» Supplied entries
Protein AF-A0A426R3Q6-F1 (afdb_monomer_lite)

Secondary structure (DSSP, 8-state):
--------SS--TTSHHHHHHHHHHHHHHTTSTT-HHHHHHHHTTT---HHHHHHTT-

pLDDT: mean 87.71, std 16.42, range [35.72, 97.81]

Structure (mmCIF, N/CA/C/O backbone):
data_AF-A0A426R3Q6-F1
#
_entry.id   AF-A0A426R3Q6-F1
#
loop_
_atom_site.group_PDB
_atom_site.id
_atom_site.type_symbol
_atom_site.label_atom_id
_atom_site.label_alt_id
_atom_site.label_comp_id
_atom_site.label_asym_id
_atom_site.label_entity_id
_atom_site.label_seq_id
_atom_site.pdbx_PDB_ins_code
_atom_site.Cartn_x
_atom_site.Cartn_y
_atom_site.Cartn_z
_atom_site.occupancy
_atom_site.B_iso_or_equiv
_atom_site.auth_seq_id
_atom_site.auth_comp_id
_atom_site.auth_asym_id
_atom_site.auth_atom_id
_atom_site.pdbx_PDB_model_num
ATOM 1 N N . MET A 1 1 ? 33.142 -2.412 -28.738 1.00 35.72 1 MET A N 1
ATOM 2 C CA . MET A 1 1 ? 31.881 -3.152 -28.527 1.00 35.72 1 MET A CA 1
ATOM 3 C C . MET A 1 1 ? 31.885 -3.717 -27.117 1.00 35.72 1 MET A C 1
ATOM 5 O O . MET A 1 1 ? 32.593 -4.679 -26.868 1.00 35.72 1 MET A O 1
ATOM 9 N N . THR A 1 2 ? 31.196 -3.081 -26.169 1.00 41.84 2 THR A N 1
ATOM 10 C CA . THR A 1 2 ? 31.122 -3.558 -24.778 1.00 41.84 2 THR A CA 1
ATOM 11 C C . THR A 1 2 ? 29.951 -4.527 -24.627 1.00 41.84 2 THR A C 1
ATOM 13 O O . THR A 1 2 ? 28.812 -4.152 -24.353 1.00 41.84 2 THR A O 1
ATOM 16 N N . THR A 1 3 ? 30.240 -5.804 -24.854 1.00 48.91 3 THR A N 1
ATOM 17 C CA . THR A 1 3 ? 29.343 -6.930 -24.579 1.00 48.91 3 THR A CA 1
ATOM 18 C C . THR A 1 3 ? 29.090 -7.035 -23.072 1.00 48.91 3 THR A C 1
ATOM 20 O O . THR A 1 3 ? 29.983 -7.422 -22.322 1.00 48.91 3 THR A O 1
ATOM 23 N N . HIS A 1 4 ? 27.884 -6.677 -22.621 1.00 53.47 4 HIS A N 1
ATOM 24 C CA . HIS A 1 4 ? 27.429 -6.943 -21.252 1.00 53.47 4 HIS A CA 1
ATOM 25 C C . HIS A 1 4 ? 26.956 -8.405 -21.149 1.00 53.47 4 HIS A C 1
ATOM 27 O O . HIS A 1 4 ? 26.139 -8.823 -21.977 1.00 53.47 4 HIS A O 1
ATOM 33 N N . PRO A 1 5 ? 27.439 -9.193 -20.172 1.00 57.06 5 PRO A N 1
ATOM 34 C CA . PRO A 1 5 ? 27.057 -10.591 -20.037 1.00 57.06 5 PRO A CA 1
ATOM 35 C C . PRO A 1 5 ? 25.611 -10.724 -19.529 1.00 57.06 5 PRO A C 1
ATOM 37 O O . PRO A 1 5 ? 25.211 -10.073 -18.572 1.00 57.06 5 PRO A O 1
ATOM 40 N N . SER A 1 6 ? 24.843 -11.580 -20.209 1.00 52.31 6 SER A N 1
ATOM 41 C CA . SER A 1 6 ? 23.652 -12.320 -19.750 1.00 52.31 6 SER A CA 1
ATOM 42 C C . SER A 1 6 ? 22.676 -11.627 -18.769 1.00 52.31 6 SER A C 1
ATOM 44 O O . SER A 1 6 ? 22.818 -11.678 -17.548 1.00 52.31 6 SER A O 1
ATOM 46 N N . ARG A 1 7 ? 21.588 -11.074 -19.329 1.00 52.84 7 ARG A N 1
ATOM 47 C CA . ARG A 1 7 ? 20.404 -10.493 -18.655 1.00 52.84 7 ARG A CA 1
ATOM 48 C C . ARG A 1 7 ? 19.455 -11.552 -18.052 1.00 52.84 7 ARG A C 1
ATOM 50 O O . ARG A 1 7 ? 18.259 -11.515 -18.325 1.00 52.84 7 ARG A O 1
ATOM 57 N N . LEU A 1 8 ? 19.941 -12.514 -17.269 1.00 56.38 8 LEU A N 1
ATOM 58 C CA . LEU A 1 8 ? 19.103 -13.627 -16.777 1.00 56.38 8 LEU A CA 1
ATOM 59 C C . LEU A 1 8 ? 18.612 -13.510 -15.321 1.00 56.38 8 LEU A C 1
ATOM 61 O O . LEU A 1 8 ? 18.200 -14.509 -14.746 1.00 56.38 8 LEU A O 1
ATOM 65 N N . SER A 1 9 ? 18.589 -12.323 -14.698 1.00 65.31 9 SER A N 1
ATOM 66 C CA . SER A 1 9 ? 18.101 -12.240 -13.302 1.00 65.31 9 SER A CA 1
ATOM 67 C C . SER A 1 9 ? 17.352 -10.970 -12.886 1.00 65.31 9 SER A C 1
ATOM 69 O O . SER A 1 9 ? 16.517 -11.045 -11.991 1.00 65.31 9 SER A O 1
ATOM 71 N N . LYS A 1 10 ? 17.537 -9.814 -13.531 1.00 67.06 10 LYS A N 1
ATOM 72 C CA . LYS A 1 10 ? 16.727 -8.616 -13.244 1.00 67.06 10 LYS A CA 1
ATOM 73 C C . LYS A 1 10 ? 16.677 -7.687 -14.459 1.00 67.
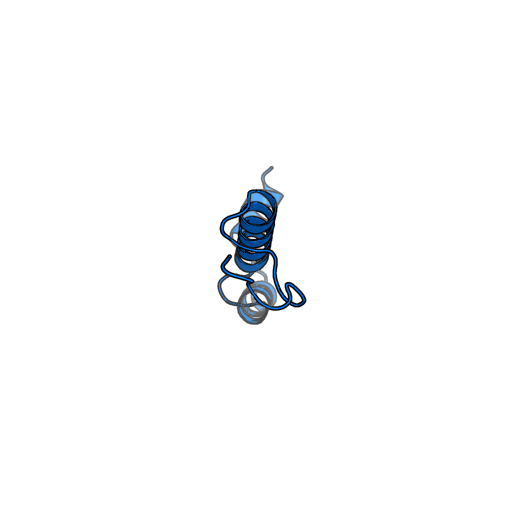06 10 LYS A C 1
ATOM 75 O O . LYS A 1 10 ? 17.677 -7.594 -15.174 1.00 67.06 10 LYS A O 1
ATOM 80 N N . PRO A 1 11 ? 15.543 -7.009 -14.710 1.00 81.25 11 PRO A N 1
ATOM 81 C CA . PRO A 1 11 ? 15.443 -5.991 -15.749 1.00 81.25 11 PRO A CA 1
ATOM 82 C C . PRO A 1 11 ? 16.501 -4.892 -15.578 1.00 81.25 11 PRO A C 1
ATOM 84 O O . PRO A 1 11 ? 16.725 -4.402 -14.474 1.00 81.25 11 PRO A O 1
ATOM 87 N N . ASP A 1 12 ? 17.139 -4.496 -16.678 1.00 89.12 12 ASP A N 1
ATOM 88 C CA . ASP A 1 12 ? 18.173 -3.456 -16.706 1.00 89.12 12 ASP A CA 1
ATOM 89 C C . ASP A 1 12 ? 17.586 -2.078 -16.355 1.00 89.12 12 ASP A C 1
ATOM 91 O O . ASP A 1 12 ? 16.767 -1.540 -17.109 1.00 89.12 12 ASP A O 1
ATOM 95 N N . ILE A 1 13 ? 18.020 -1.497 -15.231 1.00 91.44 13 ILE A N 1
ATOM 96 C CA . ILE A 1 13 ? 17.490 -0.245 -14.666 1.00 91.44 13 ILE A CA 1
ATOM 97 C C . ILE A 1 13 ? 17.664 0.976 -15.581 1.00 91.44 13 ILE A C 1
ATOM 99 O O . ILE A 1 13 ? 16.948 1.967 -15.437 1.00 91.44 13 ILE A O 1
ATOM 103 N N . HIS A 1 14 ? 18.577 0.930 -16.552 1.00 93.19 14 HIS A N 1
ATOM 104 C CA . HIS A 1 14 ? 18.771 2.038 -17.488 1.00 93.19 14 HIS A CA 1
ATOM 105 C C . HIS A 1 14 ? 17.784 2.009 -18.662 1.00 93.
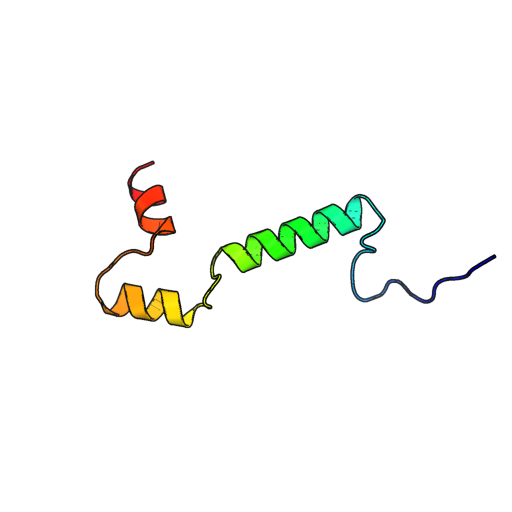19 14 HIS A C 1
ATOM 107 O O . HIS A 1 14 ? 17.684 2.980 -19.411 1.00 93.19 14 HIS A O 1
ATOM 113 N N . THR A 1 15 ? 16.984 0.949 -18.781 1.00 94.19 15 THR A N 1
ATOM 114 C CA . THR A 1 15 ? 15.907 0.833 -19.772 1.00 94.19 15 THR A CA 1
ATOM 115 C C . THR A 1 15 ? 14.565 1.282 -19.197 1.00 94.19 15 THR A C 1
ATOM 117 O O . THR A 1 15 ? 14.328 1.208 -17.992 1.00 94.19 15 THR A O 1
ATOM 120 N N . THR A 1 16 ? 13.628 1.693 -20.054 1.00 94.88 16 THR A N 1
ATOM 121 C CA . THR A 1 16 ? 12.247 1.993 -19.631 1.00 94.88 16 THR A CA 1
ATOM 122 C C . THR A 1 16 ? 11.587 0.793 -18.946 1.00 94.88 16 THR A C 1
ATOM 124 O O . THR A 1 16 ? 10.959 0.945 -17.900 1.00 94.88 16 THR A O 1
ATOM 127 N N . ALA A 1 17 ? 11.773 -0.409 -19.497 1.00 93.69 17 ALA A N 1
ATOM 128 C CA . ALA A 1 17 ? 11.225 -1.635 -18.927 1.00 93.69 17 ALA A CA 1
ATOM 129 C C . ALA A 1 17 ? 11.795 -1.928 -17.529 1.00 93.69 17 ALA A C 1
ATOM 131 O O . ALA A 1 17 ? 11.045 -2.300 -16.628 1.00 93.69 17 ALA A O 1
ATOM 132 N N . GLY A 1 18 ? 13.098 -1.717 -17.317 1.00 93.94 18 GLY A N 1
ATOM 133 C CA . GLY A 1 18 ? 13.704 -1.945 -16.007 1.00 93.94 18 GLY A CA 1
ATOM 134 C C . GLY A 1 18 ? 13.345 -0.898 -14.964 1.00 93.94 18 GLY A C 1
ATOM 135 O O . GLY A 1 18 ? 13.084 -1.264 -13.822 1.00 93.94 18 GLY A O 1
ATOM 136 N N . LYS A 1 19 ? 13.194 0.372 -15.355 1.00 94.94 19 LYS A N 1
ATOM 137 C CA . LYS A 1 19 ? 12.625 1.405 -14.470 1.00 94.94 19 LYS A CA 1
ATOM 138 C C . LYS A 1 19 ? 11.210 1.046 -14.022 1.00 94.94 19 LYS A C 1
ATOM 140 O O . LYS A 1 19 ? 10.879 1.195 -12.849 1.00 94.94 19 LYS A O 1
ATOM 145 N N . LEU A 1 20 ? 10.379 0.539 -14.937 1.00 96.06 20 LEU A N 1
ATOM 146 C CA . LEU A 1 20 ? 9.020 0.104 -14.611 1.00 96.06 20 LEU A CA 1
ATOM 147 C C . LEU A 1 20 ? 9.014 -1.095 -13.651 1.00 96.06 20 LEU A C 1
ATOM 149 O O . LEU A 1 20 ? 8.197 -1.138 -12.733 1.00 96.06 20 LEU A O 1
ATOM 153 N N . ALA A 1 21 ? 9.918 -2.055 -13.846 1.00 95.19 21 ALA A N 1
ATOM 154 C CA . ALA A 1 21 ? 10.050 -3.203 -12.956 1.00 95.19 21 ALA A CA 1
ATOM 155 C C . ALA A 1 21 ? 10.493 -2.795 -11.541 1.00 95.19 21 ALA A C 1
ATOM 157 O O . ALA A 1 21 ? 9.891 -3.237 -10.565 1.00 95.19 21 ALA A O 1
ATOM 158 N N . ASP A 1 22 ? 11.484 -1.908 -11.427 1.00 94.75 22 ASP A N 1
ATOM 159 C CA . ASP A 1 22 ? 11.934 -1.364 -10.140 1.00 94.75 22 ASP A CA 1
ATOM 160 C C . ASP A 1 22 ? 10.813 -0.594 -9.429 1.00 94.75 22 ASP A C 1
ATOM 162 O O . ASP A 1 22 ? 10.538 -0.837 -8.254 1.00 94.75 22 ASP A O 1
ATOM 166 N N . LEU A 1 23 ? 10.076 0.257 -10.153 1.00 96.38 23 LEU A N 1
ATOM 167 C CA . LEU A 1 23 ? 8.917 0.964 -9.604 1.00 96.38 23 LEU A CA 1
ATOM 168 C C . LEU A 1 23 ? 7.862 0.000 -9.041 1.00 96.38 23 LEU A C 1
ATOM 170 O O . LEU A 1 23 ? 7.340 0.230 -7.949 1.00 96.38 23 LEU A O 1
ATOM 174 N N . ARG A 1 24 ? 7.542 -1.074 -9.771 1.00 96.06 24 ARG A N 1
ATOM 175 C CA . ARG A 1 24 ? 6.579 -2.093 -9.321 1.00 96.06 24 ARG A CA 1
ATOM 176 C C . ARG A 1 24 ? 7.066 -2.799 -8.061 1.00 96.06 24 ARG A C 1
ATOM 178 O O . ARG A 1 24 ? 6.313 -2.871 -7.097 1.00 96.06 24 ARG A O 1
ATOM 185 N N . SER A 1 25 ? 8.332 -3.208 -8.030 1.00 94.50 25 SER A N 1
ATOM 186 C CA . SER A 1 25 ? 8.925 -3.863 -6.860 1.00 94.50 25 SER A CA 1
ATOM 187 C C 
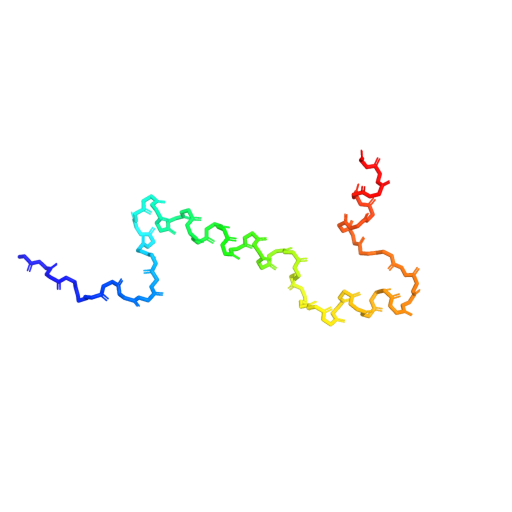. SER A 1 25 ? 8.898 -2.961 -5.619 1.00 94.50 25 SER A C 1
ATOM 189 O O . SER A 1 25 ? 8.491 -3.391 -4.540 1.00 94.50 25 SER A O 1
ATOM 191 N N . ARG A 1 26 ? 9.233 -1.673 -5.766 1.00 95.06 26 ARG A N 1
ATOM 192 C CA . ARG A 1 26 ? 9.135 -0.699 -4.665 1.00 95.06 26 ARG A CA 1
ATOM 193 C C . ARG A 1 26 ? 7.694 -0.474 -4.216 1.00 95.06 26 ARG A C 1
ATOM 195 O O . ARG A 1 26 ? 7.444 -0.330 -3.022 1.00 95.06 26 ARG A O 1
ATOM 202 N N . ARG A 1 27 ? 6.743 -0.446 -5.154 1.00 96.56 27 ARG A N 1
ATOM 203 C CA . ARG A 1 27 ? 5.312 -0.316 -4.849 1.00 96.56 27 ARG A CA 1
ATOM 204 C C . ARG A 1 27 ? 4.795 -1.509 -4.044 1.00 96.56 27 ARG A C 1
ATOM 206 O O . ARG A 1 27 ? 4.006 -1.300 -3.129 1.00 96.56 27 ARG A O 1
ATOM 213 N N . GLU A 1 28 ? 5.224 -2.724 -4.374 1.00 94.81 28 GLU A N 1
ATOM 214 C CA . GLU A 1 28 ? 4.883 -3.936 -3.619 1.00 94.81 28 GLU A CA 1
ATOM 215 C C . GLU A 1 28 ? 5.481 -3.891 -2.211 1.00 94.81 28 GLU A C 1
ATOM 217 O O . GLU A 1 28 ? 4.750 -4.037 -1.234 1.00 94.81 28 GLU A O 1
ATOM 222 N N . ALA A 1 29 ? 6.772 -3.570 -2.086 1.00 93.50 29 ALA A N 1
ATOM 223 C CA . ALA A 1 29 ? 7.430 -3.420 -0.786 1.00 93.50 29 ALA A CA 1
ATOM 224 C C . ALA A 1 29 ? 6.761 -2.348 0.100 1.00 93.50 29 ALA A C 1
ATOM 226 O O . ALA A 1 29 ? 6.654 -2.508 1.315 1.00 93.50 29 ALA A O 1
ATOM 227 N N . ALA A 1 30 ? 6.247 -1.275 -0.506 1.00 95.12 30 ALA A N 1
ATOM 228 C CA . ALA A 1 30 ? 5.534 -0.214 0.200 1.00 95.12 30 ALA A CA 1
ATOM 229 C C . ALA A 1 30 ? 4.177 -0.648 0.793 1.00 95.12 30 ALA A C 1
ATOM 231 O O . ALA A 1 30 ? 3.614 0.101 1.590 1.00 95.12 30 ALA A O 1
ATOM 232 N N . MET A 1 31 ? 3.640 -1.826 0.443 1.00 93.38 31 MET A N 1
ATOM 233 C CA . MET A 1 31 ? 2.420 -2.358 1.072 1.00 93.38 31 MET A CA 1
ATOM 234 C C . MET A 1 31 ? 2.668 -2.836 2.505 1.00 93.38 31 MET A C 1
ATOM 236 O O . MET A 1 31 ? 1.789 -2.697 3.353 1.00 93.38 31 MET A O 1
ATOM 240 N N . ALA A 1 32 ? 3.872 -3.338 2.786 1.00 94.50 32 ALA A N 1
ATOM 241 C CA . ALA A 1 32 ? 4.288 -3.809 4.103 1.00 94.50 32 ALA A CA 1
ATOM 242 C C . ALA A 1 32 ? 5.668 -3.226 4.469 1.00 94.50 32 ALA A C 1
ATOM 244 O O . ALA A 1 32 ? 6.639 -3.968 4.618 1.00 94.50 32 ALA A O 1
ATOM 245 N N . PRO A 1 33 ? 5.785 -1.895 4.649 1.00 92.12 33 PRO A N 1
ATOM 246 C CA . PRO A 1 33 ? 7.078 -1.222 4.811 1.00 92.12 33 PRO A CA 1
ATOM 247 C C . PRO A 1 33 ? 7.814 -1.619 6.100 1.00 92.12 33 PRO A C 1
ATOM 249 O O . PRO A 1 33 ? 9.022 -1.440 6.206 1.00 92.12 33 PRO A O 1
ATOM 252 N N . SER A 1 34 ? 7.090 -2.159 7.084 1.00 93.25 34 SER A N 1
ATOM 253 C CA . SER A 1 34 ? 7.636 -2.686 8.342 1.00 93.25 34 SER A CA 1
ATOM 254 C C . SER A 1 34 ? 7.534 -4.217 8.437 1.00 93.25 34 SER A C 1
ATOM 256 O O . SER A 1 34 ? 7.663 -4.771 9.527 1.00 93.25 34 SER A O 1
ATOM 258 N N . GLY A 1 35 ? 7.292 -4.893 7.308 1.00 92.94 35 GLY A N 1
ATOM 259 C CA . GLY A 1 35 ? 7.057 -6.333 7.222 1.00 92.94 35 GLY A CA 1
ATOM 260 C C . GLY A 1 35 ? 5.643 -6.757 7.633 1.00 92.94 35 GLY A C 1
ATOM 261 O O . GLY A 1 35 ? 4.911 -6.021 8.297 1.00 92.94 35 GLY A O 1
ATOM 262 N N . GLU A 1 36 ? 5.264 -7.977 7.253 1.00 94.44 36 GLU A N 1
ATOM 263 C CA . GLU A 1 36 ? 3.930 -8.537 7.522 1.00 94.44 36 GLU A CA 1
ATOM 264 C C . GLU A 1 36 ? 3.653 -8.707 9.022 1.00 94.44 36 GLU A C 1
ATOM 266 O O . GLU A 1 36 ? 2.554 -8.420 9.491 1.00 94.44 36 GLU A O 1
ATOM 271 N N . ALA A 1 37 ? 4.678 -9.033 9.815 1.00 95.56 37 ALA A N 1
ATOM 272 C CA . ALA A 1 37 ? 4.550 -9.168 11.266 1.00 95.56 37 ALA A CA 1
ATOM 273 C C . ALA A 1 37 ? 4.074 -7.874 11.958 1.00 95.56 37 ALA A C 1
ATOM 275 O O . ALA A 1 37 ? 3.439 -7.919 13.012 1.00 95.56 37 ALA A 
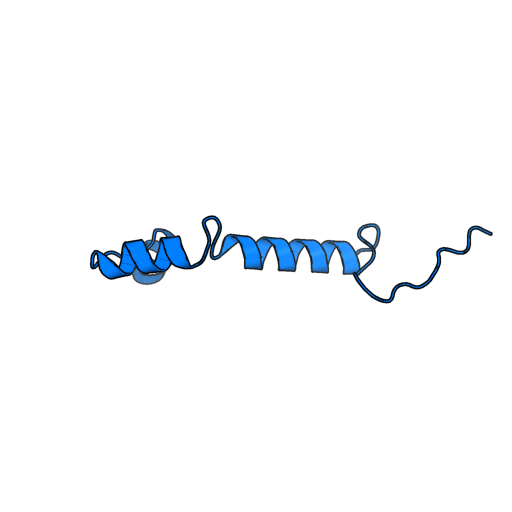O 1
ATOM 276 N N . ALA A 1 38 ? 4.386 -6.696 11.403 1.00 94.88 38 ALA A N 1
ATOM 277 C CA . ALA A 1 38 ? 3.901 -5.430 11.948 1.00 94.88 38 ALA A CA 1
ATOM 278 C C . ALA A 1 38 ? 2.397 -5.240 11.697 1.00 94.88 38 ALA A C 1
ATOM 280 O O . ALA A 1 38 ? 1.701 -4.712 12.563 1.00 94.88 38 ALA A O 1
ATOM 281 N N . ILE A 1 39 ? 1.905 -5.698 10.543 1.00 95.62 39 ILE A N 1
ATOM 282 C CA . ILE A 1 39 ? 0.483 -5.689 10.184 1.00 95.62 39 ILE A CA 1
ATOM 283 C C . ILE A 1 39 ? -0.277 -6.631 11.123 1.00 95.62 39 ILE A C 1
ATOM 285 O O . ILE A 1 39 ? -1.207 -6.200 11.804 1.00 95.62 39 ILE A O 1
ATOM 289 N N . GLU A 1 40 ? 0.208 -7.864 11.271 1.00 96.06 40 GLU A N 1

» Assignment
Restate word for word the lines of the data above, starting at the line containing "ATOM 233 C CA" and ending at the line containing "ATOM 240 N N", both included, and nothing more.

» Result of the task
ATOM 233 C CA . MET A 1 31 ? 2.420 -2.358 1.072 1.00 93.38 31 MET A CA 1
ATOM 234 C C . MET A 1 31 ? 2.668 -2.836 2.505 1.00 93.38 31 MET A C 1
ATOM 236 O O . MET A 1 31 ? 1.789 -2.697 3.353 1.00 93.38 31 MET A O 1
ATOM 240 N N . ALA A 1 32 ? 3.872 -3.338 2.786 1.00 94.50 32 ALA A N 1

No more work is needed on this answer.